INPUT DATA:
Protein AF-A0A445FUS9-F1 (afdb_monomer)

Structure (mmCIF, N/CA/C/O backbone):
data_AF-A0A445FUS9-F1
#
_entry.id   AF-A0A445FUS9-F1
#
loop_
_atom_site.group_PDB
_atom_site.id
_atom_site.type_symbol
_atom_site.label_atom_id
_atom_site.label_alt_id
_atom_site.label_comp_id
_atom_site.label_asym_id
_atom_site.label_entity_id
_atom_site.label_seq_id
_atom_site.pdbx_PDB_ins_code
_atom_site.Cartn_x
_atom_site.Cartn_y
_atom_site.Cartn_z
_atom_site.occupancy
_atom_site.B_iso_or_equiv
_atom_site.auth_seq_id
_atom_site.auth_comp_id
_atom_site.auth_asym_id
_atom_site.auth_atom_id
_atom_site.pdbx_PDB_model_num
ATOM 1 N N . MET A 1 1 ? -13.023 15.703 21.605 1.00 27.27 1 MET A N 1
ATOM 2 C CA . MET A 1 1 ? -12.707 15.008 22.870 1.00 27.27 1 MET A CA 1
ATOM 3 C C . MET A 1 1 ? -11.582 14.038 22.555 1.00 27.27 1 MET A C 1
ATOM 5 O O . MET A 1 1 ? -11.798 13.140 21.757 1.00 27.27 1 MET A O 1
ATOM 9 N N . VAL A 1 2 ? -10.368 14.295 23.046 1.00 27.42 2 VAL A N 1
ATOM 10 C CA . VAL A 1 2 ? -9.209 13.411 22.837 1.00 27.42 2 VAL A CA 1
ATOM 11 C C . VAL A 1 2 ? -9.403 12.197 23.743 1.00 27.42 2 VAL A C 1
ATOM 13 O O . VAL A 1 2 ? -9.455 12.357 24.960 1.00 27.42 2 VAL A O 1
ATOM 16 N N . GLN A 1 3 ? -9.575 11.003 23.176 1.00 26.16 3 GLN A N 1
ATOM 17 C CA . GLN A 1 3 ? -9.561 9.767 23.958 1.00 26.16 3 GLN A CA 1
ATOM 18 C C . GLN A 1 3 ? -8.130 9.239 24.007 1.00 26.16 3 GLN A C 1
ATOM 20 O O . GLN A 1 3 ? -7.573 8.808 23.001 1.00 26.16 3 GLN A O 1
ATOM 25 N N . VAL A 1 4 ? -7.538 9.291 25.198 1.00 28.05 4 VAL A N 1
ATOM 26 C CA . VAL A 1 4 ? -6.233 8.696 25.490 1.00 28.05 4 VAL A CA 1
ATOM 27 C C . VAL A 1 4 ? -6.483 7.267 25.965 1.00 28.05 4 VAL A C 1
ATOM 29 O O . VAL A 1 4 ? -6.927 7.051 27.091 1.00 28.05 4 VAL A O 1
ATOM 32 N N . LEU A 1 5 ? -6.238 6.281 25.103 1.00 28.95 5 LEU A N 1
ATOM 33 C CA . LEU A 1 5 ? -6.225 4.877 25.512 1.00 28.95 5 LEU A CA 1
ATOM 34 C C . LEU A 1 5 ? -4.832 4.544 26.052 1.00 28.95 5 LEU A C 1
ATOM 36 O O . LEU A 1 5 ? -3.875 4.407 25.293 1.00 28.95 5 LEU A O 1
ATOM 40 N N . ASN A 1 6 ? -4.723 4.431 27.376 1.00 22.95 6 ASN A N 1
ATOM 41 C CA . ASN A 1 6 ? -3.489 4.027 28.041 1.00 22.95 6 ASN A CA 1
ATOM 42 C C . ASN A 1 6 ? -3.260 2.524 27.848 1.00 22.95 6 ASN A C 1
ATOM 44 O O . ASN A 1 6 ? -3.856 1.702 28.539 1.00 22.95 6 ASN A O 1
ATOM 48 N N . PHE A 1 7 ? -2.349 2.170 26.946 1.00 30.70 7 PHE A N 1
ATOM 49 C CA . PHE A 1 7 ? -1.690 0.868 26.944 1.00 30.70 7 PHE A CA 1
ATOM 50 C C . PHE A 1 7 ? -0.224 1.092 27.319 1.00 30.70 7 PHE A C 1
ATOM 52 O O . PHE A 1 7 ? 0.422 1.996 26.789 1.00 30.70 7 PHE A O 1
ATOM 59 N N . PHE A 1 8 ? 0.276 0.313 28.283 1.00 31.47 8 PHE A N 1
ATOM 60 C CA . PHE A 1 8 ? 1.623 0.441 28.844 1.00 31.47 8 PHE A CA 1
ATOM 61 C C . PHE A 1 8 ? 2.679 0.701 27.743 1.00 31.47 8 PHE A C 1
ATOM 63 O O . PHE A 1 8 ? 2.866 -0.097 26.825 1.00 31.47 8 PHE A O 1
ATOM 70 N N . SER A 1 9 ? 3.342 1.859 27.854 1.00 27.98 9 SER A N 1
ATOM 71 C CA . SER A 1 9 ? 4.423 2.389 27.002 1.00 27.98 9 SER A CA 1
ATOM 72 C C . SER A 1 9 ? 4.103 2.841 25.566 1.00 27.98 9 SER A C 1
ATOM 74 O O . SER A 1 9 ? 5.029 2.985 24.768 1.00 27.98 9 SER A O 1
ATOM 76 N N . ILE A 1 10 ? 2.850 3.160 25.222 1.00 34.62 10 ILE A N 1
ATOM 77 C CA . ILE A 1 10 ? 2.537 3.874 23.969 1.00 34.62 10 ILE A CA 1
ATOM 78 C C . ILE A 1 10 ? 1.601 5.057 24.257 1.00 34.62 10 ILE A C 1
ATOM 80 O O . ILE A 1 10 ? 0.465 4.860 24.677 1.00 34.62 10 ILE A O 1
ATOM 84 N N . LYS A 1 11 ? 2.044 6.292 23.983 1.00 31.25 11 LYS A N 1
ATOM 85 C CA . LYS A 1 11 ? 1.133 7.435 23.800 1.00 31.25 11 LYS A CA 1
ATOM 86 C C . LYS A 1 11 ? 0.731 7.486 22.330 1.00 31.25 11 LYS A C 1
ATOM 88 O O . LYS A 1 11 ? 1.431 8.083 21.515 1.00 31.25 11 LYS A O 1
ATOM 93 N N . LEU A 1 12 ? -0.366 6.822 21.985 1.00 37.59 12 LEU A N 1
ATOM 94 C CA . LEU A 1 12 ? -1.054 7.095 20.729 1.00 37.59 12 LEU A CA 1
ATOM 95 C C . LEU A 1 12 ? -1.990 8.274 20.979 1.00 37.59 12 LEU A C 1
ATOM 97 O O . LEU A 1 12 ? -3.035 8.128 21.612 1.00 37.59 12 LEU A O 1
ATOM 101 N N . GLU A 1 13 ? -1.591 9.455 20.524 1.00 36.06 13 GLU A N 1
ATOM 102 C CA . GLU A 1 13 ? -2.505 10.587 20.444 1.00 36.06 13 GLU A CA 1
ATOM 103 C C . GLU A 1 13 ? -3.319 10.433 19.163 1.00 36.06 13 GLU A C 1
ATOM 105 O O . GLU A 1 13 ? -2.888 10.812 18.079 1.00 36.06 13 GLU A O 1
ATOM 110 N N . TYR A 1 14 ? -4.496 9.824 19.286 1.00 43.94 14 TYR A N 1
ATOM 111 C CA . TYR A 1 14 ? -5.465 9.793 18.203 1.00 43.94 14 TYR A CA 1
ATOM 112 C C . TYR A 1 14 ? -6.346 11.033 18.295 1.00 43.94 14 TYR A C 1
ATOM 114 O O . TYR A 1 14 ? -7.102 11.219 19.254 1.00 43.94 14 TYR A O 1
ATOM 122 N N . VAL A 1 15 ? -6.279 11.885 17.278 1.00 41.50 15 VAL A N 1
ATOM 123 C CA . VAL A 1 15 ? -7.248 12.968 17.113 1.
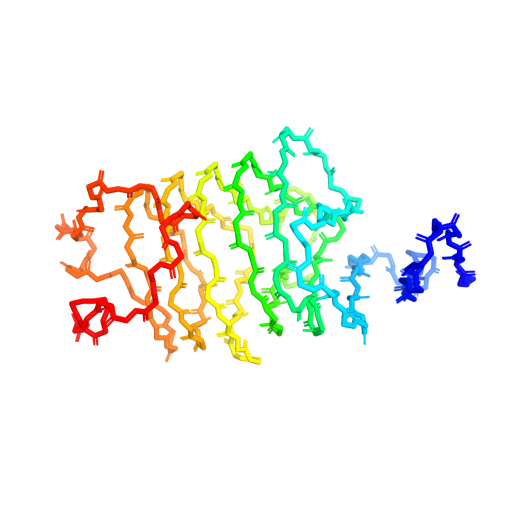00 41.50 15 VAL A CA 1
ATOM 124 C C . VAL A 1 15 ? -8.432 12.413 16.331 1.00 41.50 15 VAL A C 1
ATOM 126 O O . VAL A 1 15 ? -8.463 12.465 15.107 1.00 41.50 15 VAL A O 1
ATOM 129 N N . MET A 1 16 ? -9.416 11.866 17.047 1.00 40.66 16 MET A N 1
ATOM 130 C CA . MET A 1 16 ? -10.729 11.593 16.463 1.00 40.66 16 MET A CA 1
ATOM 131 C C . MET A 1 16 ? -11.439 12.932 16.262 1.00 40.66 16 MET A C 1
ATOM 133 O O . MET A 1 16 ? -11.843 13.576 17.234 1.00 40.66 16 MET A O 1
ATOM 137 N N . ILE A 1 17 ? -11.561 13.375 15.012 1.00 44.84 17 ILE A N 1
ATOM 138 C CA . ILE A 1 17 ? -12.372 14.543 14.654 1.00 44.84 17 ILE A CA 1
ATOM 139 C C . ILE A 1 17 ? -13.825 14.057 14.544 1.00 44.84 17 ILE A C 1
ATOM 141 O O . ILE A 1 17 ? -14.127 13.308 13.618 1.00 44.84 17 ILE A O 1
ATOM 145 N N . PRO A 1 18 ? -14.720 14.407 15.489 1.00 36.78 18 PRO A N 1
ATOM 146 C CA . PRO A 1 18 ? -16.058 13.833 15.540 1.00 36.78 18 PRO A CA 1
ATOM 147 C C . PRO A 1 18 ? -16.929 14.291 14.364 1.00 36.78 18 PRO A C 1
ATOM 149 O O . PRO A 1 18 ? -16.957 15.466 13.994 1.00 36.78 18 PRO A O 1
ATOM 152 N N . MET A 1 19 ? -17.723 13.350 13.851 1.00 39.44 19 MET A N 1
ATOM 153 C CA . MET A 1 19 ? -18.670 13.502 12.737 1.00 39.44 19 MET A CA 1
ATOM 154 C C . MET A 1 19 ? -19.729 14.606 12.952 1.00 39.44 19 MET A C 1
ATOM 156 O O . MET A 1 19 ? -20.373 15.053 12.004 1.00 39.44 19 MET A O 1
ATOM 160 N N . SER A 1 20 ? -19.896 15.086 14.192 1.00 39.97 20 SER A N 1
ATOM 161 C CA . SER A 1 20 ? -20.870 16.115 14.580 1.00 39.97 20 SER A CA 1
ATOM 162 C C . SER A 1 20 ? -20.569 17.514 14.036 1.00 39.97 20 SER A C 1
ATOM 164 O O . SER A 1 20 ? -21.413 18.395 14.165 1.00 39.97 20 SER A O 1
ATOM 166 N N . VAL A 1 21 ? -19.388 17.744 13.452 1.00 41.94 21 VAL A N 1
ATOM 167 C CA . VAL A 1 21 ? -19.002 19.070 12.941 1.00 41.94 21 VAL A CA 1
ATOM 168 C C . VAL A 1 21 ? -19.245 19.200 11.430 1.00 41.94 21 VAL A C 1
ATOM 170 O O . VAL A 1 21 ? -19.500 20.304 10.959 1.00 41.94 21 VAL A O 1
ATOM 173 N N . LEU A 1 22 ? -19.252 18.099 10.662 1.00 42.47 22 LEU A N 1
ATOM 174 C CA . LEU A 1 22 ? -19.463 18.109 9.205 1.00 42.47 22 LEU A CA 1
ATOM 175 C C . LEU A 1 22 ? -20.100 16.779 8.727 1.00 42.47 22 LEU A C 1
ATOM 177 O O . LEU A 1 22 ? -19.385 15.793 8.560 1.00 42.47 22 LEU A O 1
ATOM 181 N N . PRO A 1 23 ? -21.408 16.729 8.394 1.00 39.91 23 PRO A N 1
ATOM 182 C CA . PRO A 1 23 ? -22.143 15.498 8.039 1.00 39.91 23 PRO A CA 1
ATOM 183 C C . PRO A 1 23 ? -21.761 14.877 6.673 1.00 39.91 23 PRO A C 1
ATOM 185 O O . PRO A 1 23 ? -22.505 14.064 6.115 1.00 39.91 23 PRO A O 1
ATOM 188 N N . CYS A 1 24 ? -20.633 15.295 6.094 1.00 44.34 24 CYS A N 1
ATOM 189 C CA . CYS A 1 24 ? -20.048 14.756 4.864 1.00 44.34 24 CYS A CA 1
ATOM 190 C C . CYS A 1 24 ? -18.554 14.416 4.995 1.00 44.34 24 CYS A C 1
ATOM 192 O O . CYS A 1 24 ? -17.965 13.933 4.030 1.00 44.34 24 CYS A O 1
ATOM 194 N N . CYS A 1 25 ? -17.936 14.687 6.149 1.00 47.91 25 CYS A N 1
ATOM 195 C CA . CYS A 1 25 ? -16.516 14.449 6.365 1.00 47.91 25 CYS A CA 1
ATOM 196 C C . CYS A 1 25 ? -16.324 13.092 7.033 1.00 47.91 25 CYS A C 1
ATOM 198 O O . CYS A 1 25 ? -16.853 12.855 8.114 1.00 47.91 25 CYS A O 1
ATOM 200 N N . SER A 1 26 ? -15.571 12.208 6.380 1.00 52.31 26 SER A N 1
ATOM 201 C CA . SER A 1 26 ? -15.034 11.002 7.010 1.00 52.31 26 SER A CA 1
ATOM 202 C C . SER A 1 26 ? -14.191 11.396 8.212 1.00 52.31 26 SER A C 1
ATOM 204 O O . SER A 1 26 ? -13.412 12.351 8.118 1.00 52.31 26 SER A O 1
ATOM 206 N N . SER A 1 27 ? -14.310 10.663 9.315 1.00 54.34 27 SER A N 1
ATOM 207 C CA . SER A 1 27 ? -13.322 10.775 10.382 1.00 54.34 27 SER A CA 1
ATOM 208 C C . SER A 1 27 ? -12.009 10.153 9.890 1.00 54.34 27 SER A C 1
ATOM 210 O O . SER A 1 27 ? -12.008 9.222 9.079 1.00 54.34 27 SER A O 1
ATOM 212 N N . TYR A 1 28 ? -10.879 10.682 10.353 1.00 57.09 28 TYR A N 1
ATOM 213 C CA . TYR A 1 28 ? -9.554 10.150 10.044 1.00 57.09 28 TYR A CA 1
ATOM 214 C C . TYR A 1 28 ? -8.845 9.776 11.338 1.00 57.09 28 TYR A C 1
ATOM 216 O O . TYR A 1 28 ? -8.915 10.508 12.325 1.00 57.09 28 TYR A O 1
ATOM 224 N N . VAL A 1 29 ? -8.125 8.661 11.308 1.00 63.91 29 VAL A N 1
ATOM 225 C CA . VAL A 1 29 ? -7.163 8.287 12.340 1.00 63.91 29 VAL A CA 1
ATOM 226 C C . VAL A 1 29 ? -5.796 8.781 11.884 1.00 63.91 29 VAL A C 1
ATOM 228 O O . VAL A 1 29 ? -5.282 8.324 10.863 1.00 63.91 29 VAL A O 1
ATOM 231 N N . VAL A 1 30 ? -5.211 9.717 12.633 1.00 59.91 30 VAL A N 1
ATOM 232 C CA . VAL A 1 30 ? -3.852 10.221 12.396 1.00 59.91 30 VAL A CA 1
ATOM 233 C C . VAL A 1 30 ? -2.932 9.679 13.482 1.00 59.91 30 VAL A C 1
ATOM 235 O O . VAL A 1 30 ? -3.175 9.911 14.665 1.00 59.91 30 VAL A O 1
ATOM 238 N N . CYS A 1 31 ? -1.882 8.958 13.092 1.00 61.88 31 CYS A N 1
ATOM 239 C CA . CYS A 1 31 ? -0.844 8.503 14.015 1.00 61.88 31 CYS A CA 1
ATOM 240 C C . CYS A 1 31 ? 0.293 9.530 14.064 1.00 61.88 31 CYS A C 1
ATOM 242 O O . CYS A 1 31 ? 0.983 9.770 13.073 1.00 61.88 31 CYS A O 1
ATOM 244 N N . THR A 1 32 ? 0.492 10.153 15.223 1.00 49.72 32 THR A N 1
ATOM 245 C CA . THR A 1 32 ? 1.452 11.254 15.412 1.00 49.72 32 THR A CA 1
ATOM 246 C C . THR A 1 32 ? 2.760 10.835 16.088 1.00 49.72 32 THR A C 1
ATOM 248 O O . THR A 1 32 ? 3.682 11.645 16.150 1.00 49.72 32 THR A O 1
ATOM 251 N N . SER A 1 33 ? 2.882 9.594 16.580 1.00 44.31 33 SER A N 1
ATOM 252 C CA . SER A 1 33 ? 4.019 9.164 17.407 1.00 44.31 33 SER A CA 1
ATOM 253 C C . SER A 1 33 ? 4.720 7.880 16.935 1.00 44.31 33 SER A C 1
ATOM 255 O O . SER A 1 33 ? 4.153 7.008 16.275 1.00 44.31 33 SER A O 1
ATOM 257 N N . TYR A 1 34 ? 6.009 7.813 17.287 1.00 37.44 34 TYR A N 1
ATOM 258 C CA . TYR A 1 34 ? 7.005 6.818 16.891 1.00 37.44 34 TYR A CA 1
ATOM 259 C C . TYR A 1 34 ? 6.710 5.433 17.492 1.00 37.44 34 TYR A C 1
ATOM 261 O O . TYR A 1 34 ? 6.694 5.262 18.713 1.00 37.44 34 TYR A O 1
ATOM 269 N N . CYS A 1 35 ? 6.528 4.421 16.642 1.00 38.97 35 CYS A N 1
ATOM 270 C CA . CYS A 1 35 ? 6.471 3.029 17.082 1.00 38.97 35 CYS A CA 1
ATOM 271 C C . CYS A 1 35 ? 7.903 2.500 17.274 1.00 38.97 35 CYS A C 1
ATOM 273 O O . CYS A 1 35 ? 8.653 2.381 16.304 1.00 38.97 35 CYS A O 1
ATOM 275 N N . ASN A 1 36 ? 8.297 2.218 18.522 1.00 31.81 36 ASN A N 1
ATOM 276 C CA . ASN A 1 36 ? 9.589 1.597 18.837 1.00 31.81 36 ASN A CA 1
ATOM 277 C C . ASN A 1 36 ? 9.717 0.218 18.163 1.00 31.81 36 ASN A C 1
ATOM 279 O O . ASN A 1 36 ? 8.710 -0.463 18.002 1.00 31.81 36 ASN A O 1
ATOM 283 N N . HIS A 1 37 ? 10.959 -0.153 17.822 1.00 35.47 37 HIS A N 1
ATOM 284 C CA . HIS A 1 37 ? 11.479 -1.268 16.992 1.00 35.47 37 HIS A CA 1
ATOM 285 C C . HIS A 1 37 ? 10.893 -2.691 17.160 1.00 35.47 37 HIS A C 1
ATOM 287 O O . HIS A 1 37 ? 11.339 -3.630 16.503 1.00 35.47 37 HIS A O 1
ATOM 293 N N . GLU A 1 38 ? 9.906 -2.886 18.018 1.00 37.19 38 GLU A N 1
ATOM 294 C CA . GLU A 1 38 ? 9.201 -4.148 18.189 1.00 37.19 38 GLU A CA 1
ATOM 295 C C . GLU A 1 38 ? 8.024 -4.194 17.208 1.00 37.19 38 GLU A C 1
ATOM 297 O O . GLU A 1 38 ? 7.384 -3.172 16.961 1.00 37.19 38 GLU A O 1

TASK INSTRUCTIONS: Only the lines from the one containing "ATOM 269 N N" through the last line of the records are to be set down, exactly as they appear.

RESULT OF THE EXERCISE:
ATOM 269 N N . CYS A 1 35 ? 6.528 4.421 16.642 1.00 38.97 35 CYS A N 1
ATOM 270 C CA . CYS A 1 35 ? 6.471 3.029 17.082 1.00 38.97 35 CYS A CA 1
ATOM 271 C C . CYS A 1 35 ? 7.903 2.500 17.274 1.00 38.97 35 CYS A C 1
ATOM 273 O O . CYS A 1 35 ? 8.653 2.381 16.304 1.00 38.97 35 CYS A O 1
ATOM 275 N N . ASN A 1 36 ? 8.297 2.218 18.522 1.00 31.81 36 ASN A N 1
ATOM 276 C CA . ASN A 1 36 ? 9.589 1.597 18.837 1.00 31.81 36 ASN A CA 1
ATOM 277 C C . ASN A 1 36 ? 9.717 0.218 18.163 1.00 31.81 36 ASN A C 1
ATOM 279 O O . ASN A 1 36 ? 8.710 -0.463 18.002 1.00 31.81 36 ASN A O 1
ATOM 283 N N . HIS A 1 37 ? 10.959 -0.153 17.822 1.00 35.47 37 HIS A N 1
ATOM 284 C CA . HIS A 1 37 ? 11.479 -1.268 16.992 1.00 35.47 37 HIS A CA 1
ATOM 285 C C . HIS A 1 37 ? 10.893 -2.691 17.160 1.00 35.47 37 HIS A C 1
ATOM 287 O O . HIS A 1 37 ? 11.339 -3.630 16.503 1.00 35.47 37 HIS A O 1
ATOM 293 N N . GLU A 1 38 ? 9.906 -2.886 18.018 1.00 37.19 38 GLU A N 1
ATOM 294 C CA . GLU A 1 38 ? 9.201 -4.148 18.189 1.00 37.19 38 GLU A CA 1
ATOM 295 C C . GLU A 1 38 ? 8.024 -4.194 17.208 1.00 37.19 38 GLU A C 1
ATOM 297 O O . GLU A 1 38 ? 7.384 -3.172 16.961 1.00 37.19 38 GLU A O 1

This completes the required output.